**Exercise description**
Below this line is a set of entries; quote exactly the lines from the line that contains "ATOM 19 O O" to the line that contains "ATOM 27 O O", both lines included.

**Given records**
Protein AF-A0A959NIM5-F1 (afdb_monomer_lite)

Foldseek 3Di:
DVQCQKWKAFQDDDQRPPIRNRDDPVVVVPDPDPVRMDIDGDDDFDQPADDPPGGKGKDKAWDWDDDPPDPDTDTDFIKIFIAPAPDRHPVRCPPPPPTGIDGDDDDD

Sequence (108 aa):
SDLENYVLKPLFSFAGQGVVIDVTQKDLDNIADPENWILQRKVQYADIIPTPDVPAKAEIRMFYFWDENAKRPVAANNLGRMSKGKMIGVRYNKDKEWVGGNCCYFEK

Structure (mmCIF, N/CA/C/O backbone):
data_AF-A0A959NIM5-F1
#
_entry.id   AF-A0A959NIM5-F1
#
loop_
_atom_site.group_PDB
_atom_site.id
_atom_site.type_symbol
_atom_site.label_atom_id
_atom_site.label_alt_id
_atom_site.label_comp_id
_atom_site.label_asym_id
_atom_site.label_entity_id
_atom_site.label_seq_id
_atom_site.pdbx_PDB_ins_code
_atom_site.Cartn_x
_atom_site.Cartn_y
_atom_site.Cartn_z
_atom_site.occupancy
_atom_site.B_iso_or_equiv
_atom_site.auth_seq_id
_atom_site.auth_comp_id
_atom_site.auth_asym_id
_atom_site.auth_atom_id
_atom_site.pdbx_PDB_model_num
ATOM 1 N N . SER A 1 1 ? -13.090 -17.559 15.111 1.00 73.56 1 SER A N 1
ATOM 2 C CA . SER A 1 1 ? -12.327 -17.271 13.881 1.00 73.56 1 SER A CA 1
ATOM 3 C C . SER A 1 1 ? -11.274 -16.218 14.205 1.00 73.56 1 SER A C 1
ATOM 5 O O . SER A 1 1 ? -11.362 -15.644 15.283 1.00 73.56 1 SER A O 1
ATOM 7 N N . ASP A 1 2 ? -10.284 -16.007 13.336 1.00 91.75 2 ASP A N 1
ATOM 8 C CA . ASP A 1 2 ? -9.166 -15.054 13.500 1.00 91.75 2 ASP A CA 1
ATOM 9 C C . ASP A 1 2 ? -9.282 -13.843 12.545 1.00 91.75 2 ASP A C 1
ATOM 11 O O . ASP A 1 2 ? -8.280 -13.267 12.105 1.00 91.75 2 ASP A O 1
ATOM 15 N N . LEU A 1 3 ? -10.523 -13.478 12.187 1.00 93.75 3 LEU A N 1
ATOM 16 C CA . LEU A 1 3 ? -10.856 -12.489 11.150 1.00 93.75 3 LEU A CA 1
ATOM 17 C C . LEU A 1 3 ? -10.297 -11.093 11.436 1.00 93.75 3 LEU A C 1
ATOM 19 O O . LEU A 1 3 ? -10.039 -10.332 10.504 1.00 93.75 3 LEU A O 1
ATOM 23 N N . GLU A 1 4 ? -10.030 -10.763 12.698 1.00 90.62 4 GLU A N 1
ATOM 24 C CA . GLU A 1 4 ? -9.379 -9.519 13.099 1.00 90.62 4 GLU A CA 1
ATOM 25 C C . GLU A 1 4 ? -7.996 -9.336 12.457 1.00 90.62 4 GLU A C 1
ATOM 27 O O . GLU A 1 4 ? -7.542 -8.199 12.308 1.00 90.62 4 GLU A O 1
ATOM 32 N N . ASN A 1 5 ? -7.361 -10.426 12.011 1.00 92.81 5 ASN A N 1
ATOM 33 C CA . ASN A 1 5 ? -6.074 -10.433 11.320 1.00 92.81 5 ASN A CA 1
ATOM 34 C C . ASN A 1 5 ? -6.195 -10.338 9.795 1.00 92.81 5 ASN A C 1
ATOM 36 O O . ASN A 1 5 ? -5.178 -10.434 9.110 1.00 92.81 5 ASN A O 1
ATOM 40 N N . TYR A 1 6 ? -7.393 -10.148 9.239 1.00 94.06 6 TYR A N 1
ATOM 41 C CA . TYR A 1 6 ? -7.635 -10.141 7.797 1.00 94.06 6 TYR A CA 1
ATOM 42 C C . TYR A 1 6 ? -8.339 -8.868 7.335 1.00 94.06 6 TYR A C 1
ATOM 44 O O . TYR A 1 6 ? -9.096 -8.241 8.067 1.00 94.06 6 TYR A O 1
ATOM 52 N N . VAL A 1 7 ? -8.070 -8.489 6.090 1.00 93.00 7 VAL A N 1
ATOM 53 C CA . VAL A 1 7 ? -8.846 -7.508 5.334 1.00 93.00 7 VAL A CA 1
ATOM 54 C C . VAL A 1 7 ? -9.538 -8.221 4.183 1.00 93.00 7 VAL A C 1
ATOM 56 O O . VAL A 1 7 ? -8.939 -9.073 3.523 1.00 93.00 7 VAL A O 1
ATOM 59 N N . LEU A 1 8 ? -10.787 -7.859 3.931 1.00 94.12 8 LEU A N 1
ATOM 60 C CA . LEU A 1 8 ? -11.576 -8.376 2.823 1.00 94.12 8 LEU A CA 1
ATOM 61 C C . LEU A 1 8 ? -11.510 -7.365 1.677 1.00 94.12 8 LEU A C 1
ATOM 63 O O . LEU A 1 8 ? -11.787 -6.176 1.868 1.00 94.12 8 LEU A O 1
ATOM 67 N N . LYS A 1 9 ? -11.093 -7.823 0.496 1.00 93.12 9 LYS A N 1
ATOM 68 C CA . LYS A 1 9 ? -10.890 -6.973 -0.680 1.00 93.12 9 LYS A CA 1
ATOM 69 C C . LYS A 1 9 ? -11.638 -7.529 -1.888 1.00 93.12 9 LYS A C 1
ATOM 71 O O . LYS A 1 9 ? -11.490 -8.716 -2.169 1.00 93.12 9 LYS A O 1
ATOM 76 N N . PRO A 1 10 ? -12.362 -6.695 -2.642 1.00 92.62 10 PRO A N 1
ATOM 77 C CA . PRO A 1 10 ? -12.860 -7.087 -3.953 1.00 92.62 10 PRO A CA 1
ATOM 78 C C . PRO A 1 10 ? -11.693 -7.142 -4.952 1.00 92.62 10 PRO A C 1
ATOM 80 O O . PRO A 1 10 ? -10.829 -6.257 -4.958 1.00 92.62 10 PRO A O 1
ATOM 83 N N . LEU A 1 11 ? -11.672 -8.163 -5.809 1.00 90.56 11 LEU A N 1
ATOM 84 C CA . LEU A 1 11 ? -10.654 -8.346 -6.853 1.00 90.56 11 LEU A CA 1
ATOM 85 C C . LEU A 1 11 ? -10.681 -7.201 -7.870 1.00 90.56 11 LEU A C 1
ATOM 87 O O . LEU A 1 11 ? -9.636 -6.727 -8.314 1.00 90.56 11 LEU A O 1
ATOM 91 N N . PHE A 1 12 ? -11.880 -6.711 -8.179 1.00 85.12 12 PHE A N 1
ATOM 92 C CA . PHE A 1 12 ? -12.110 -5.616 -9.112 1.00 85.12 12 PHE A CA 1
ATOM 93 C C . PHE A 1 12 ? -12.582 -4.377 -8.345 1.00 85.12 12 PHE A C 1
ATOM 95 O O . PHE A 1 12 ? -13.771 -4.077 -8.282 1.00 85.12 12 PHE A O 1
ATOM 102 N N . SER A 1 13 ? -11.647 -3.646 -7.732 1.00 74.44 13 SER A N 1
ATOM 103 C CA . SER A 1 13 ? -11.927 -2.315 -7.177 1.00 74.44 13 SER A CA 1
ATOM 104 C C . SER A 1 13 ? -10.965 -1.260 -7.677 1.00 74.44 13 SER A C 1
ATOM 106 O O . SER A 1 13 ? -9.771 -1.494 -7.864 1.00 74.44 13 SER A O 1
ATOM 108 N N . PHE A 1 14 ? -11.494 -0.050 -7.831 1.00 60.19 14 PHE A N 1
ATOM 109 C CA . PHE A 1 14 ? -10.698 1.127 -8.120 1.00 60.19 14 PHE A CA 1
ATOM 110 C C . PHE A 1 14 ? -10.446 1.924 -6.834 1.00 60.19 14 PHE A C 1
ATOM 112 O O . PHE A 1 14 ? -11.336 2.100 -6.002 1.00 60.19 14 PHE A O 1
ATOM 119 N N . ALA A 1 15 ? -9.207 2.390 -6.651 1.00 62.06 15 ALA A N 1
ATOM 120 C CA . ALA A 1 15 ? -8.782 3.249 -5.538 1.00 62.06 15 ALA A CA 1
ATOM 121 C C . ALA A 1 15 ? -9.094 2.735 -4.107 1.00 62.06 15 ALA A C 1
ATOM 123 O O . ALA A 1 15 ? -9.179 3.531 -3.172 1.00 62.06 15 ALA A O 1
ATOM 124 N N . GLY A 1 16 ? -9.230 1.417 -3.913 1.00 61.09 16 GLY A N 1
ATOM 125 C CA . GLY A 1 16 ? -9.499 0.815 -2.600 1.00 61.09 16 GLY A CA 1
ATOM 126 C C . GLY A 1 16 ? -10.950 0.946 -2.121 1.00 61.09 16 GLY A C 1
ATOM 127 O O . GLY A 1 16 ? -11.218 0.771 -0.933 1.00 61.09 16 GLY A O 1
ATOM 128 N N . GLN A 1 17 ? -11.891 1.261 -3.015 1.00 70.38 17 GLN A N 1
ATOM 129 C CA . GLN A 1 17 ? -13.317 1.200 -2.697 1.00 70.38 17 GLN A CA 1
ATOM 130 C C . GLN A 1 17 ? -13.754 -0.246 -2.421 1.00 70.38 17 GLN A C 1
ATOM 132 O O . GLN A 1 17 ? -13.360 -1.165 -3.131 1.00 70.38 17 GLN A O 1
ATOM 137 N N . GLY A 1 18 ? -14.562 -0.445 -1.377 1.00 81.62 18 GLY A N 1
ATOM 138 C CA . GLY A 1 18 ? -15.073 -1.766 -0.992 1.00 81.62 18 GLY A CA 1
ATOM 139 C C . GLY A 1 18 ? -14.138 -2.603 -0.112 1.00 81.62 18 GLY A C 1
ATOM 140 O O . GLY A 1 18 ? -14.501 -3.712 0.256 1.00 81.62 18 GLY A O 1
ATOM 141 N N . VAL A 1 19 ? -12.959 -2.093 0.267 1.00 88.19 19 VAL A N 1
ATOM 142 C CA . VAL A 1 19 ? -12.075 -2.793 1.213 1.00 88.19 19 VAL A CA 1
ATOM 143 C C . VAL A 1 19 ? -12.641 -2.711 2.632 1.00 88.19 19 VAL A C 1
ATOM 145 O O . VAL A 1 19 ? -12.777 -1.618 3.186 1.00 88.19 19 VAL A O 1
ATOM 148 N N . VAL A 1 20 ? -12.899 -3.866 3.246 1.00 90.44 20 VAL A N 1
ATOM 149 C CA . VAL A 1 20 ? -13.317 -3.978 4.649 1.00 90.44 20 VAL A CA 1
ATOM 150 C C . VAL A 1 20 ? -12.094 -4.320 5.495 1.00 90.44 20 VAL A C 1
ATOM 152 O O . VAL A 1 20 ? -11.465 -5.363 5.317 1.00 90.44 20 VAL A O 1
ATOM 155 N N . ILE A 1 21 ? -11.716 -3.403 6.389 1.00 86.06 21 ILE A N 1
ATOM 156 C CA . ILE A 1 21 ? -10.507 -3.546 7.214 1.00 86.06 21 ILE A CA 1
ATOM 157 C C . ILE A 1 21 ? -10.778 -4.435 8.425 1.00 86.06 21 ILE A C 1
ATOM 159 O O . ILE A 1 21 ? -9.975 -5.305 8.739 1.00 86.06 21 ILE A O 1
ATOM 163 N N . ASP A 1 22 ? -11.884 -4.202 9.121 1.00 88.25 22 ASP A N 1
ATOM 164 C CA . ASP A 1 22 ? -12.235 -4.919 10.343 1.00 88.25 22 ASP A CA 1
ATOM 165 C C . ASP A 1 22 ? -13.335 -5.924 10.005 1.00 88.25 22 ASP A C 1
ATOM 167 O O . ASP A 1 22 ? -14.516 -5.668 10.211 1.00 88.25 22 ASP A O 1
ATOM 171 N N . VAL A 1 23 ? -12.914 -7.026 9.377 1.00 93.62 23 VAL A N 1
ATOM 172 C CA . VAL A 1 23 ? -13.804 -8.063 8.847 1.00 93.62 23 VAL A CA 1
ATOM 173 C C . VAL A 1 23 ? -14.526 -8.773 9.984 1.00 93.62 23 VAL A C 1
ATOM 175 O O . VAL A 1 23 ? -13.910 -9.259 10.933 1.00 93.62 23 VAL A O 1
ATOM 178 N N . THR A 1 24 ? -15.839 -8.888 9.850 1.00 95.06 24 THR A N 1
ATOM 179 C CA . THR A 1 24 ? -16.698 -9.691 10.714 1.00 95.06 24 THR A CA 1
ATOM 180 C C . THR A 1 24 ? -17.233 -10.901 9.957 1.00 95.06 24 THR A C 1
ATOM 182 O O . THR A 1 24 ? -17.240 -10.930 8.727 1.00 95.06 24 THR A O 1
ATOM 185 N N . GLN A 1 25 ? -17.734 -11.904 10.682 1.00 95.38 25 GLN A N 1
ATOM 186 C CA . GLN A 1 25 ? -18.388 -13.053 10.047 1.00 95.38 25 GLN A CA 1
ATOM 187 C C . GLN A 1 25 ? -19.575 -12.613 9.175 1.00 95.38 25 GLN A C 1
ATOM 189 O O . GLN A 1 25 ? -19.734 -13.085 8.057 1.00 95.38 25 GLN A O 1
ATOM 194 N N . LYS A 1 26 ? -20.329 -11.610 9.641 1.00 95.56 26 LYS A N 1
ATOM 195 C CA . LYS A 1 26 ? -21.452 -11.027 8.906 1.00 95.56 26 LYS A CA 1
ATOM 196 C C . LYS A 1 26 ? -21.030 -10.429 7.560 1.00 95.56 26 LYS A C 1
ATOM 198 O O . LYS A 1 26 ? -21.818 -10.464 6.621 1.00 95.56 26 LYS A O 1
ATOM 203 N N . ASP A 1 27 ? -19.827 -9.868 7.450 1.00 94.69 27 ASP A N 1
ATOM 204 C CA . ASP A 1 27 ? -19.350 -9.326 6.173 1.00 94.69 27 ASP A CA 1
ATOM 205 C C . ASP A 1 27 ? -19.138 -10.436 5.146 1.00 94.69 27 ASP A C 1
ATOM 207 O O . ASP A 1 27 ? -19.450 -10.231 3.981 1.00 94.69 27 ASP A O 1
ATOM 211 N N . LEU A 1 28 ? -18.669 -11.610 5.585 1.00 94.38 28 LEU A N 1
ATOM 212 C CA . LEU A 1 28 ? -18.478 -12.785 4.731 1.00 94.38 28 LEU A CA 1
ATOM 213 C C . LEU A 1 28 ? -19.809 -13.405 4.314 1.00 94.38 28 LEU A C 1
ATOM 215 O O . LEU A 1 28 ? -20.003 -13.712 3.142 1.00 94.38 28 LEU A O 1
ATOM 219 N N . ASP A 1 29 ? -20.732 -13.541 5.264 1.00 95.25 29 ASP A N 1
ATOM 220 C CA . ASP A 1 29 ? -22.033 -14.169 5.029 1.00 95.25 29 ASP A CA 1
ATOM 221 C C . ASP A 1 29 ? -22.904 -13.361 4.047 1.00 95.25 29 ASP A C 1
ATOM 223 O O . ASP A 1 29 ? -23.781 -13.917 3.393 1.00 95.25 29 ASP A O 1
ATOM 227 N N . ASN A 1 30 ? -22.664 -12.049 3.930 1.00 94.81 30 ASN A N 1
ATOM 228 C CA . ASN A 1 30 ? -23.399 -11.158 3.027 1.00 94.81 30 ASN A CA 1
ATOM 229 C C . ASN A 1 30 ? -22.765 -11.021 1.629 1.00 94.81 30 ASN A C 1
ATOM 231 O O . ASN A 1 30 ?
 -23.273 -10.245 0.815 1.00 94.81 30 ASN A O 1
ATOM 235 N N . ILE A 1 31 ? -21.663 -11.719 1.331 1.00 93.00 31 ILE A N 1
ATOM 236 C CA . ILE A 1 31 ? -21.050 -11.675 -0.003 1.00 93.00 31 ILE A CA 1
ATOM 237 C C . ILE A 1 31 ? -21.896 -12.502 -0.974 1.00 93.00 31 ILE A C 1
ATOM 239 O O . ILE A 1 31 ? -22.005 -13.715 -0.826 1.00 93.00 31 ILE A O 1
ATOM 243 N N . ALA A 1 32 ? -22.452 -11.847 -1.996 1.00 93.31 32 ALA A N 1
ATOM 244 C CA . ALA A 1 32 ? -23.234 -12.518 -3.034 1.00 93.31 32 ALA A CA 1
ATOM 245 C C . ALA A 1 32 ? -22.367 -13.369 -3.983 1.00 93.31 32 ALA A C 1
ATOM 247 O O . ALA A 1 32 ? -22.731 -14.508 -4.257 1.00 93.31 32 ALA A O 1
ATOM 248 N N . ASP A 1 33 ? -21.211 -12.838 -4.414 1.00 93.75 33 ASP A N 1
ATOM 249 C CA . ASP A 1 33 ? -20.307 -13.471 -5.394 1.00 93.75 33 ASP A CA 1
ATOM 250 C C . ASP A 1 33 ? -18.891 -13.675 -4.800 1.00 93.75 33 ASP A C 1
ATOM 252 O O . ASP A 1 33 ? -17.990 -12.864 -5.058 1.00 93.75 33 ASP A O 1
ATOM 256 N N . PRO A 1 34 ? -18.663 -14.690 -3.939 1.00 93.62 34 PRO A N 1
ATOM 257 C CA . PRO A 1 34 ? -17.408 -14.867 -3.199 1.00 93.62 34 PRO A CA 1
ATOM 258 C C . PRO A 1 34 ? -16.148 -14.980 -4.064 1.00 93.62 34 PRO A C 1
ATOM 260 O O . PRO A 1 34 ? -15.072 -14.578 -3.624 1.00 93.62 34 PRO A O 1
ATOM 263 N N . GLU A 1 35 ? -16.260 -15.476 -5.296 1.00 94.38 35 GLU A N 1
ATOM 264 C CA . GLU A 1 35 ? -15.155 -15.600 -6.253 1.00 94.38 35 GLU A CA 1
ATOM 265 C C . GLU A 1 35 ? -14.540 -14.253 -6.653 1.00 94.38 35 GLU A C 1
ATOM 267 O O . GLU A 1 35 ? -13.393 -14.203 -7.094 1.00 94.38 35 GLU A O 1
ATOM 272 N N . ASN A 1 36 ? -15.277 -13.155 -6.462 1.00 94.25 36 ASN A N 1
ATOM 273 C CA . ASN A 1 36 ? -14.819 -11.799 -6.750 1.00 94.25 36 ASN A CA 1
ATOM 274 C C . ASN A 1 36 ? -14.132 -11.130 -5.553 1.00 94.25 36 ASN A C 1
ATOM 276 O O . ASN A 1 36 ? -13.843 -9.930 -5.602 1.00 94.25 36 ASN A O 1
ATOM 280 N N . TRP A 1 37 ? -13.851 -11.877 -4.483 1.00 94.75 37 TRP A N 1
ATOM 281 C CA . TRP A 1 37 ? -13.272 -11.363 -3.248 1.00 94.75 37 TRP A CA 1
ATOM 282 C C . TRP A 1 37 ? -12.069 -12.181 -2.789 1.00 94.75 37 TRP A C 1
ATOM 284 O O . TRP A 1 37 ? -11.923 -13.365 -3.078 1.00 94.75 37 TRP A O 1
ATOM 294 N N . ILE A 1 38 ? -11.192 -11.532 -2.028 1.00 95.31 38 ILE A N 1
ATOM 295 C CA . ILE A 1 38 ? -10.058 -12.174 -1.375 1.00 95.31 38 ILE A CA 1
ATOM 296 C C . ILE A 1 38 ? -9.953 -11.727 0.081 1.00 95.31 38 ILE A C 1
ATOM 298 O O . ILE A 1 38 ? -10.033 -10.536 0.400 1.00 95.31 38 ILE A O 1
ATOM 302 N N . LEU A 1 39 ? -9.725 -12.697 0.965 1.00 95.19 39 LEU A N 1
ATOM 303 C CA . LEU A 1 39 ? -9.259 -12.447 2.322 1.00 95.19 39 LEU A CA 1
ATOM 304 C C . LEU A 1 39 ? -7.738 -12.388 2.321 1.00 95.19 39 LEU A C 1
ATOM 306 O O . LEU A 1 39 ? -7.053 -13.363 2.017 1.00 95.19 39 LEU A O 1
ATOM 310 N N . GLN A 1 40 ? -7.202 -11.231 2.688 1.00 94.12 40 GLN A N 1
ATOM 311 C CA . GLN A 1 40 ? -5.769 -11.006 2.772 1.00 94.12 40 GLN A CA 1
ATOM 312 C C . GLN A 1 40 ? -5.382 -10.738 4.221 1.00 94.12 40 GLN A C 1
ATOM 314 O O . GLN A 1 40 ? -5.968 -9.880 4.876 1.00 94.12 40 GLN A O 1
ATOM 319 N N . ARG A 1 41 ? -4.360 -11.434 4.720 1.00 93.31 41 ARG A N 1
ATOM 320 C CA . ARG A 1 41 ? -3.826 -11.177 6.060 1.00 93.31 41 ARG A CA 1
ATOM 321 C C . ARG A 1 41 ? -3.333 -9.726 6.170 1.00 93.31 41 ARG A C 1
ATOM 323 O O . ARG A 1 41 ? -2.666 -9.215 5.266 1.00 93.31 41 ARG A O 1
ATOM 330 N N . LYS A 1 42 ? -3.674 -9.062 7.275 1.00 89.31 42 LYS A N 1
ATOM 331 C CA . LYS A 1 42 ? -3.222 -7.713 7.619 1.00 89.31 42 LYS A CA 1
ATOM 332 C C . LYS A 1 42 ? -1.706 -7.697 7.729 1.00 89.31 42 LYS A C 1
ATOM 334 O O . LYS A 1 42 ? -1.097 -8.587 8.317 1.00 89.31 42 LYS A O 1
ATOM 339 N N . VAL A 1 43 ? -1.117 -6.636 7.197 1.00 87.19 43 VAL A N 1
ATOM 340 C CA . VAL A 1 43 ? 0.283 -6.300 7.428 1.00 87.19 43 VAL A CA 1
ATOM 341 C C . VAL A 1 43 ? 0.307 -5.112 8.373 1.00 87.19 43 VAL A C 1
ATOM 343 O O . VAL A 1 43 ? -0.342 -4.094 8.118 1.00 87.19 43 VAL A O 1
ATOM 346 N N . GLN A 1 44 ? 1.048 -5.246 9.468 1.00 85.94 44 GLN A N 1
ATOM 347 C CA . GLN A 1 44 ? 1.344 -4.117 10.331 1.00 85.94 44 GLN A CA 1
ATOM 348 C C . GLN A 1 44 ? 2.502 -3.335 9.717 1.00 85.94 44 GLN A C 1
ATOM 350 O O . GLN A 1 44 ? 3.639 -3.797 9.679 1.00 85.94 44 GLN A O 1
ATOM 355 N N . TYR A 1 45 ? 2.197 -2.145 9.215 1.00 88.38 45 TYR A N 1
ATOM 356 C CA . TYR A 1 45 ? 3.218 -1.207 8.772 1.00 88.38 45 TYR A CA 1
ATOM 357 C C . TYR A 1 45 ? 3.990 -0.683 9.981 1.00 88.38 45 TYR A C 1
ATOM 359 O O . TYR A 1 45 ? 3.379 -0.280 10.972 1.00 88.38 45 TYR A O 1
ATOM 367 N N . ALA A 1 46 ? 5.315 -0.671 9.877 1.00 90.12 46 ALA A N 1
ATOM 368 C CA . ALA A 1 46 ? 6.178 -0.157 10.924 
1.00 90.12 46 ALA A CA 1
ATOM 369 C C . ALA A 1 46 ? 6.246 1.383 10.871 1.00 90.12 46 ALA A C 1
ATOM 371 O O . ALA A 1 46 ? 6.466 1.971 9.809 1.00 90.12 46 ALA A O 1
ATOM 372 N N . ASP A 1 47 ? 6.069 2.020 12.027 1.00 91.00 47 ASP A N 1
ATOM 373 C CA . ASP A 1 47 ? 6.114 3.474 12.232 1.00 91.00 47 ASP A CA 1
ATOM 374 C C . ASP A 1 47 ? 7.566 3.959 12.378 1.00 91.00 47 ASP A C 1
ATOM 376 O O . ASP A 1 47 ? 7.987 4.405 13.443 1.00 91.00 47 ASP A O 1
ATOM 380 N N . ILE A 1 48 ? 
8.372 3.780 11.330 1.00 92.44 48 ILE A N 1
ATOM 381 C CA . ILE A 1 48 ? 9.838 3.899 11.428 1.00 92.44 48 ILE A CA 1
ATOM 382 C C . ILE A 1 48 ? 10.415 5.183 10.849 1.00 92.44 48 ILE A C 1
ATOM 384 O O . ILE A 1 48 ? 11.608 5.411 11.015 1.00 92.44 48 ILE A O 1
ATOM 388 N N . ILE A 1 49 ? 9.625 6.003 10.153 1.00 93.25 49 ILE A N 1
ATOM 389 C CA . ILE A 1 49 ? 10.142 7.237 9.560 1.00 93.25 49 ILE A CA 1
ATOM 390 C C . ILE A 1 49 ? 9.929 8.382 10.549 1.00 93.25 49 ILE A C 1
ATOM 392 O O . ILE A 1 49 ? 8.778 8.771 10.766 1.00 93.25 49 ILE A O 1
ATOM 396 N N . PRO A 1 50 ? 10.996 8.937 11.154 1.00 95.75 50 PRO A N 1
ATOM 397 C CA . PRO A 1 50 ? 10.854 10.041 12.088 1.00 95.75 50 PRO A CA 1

**Exercise result**
ATOM 19 O O . LEU A 1 3 ? -10.039 -10.332 10.504 1.00 93.75 3 LEU A O 1
ATOM 23 N N . GLU A 1 4 ? -10.030 -10.763 12.698 1.00 90.62 4 GLU A N 1
ATOM 24 C CA . GLU A 1 4 ? -9.379 -9.519 13.099 1.00 90.62 4 GLU A CA 1
ATOM 25 C C . GLU A 1 4 ? -7.996 -9.336 12.457 1.00 90.62 4 GLU A C 1
ATOM 27 O O . GLU A 1 4 ? -7.542 -8.199 12.308 1.00 90.62 4 GLU A O 1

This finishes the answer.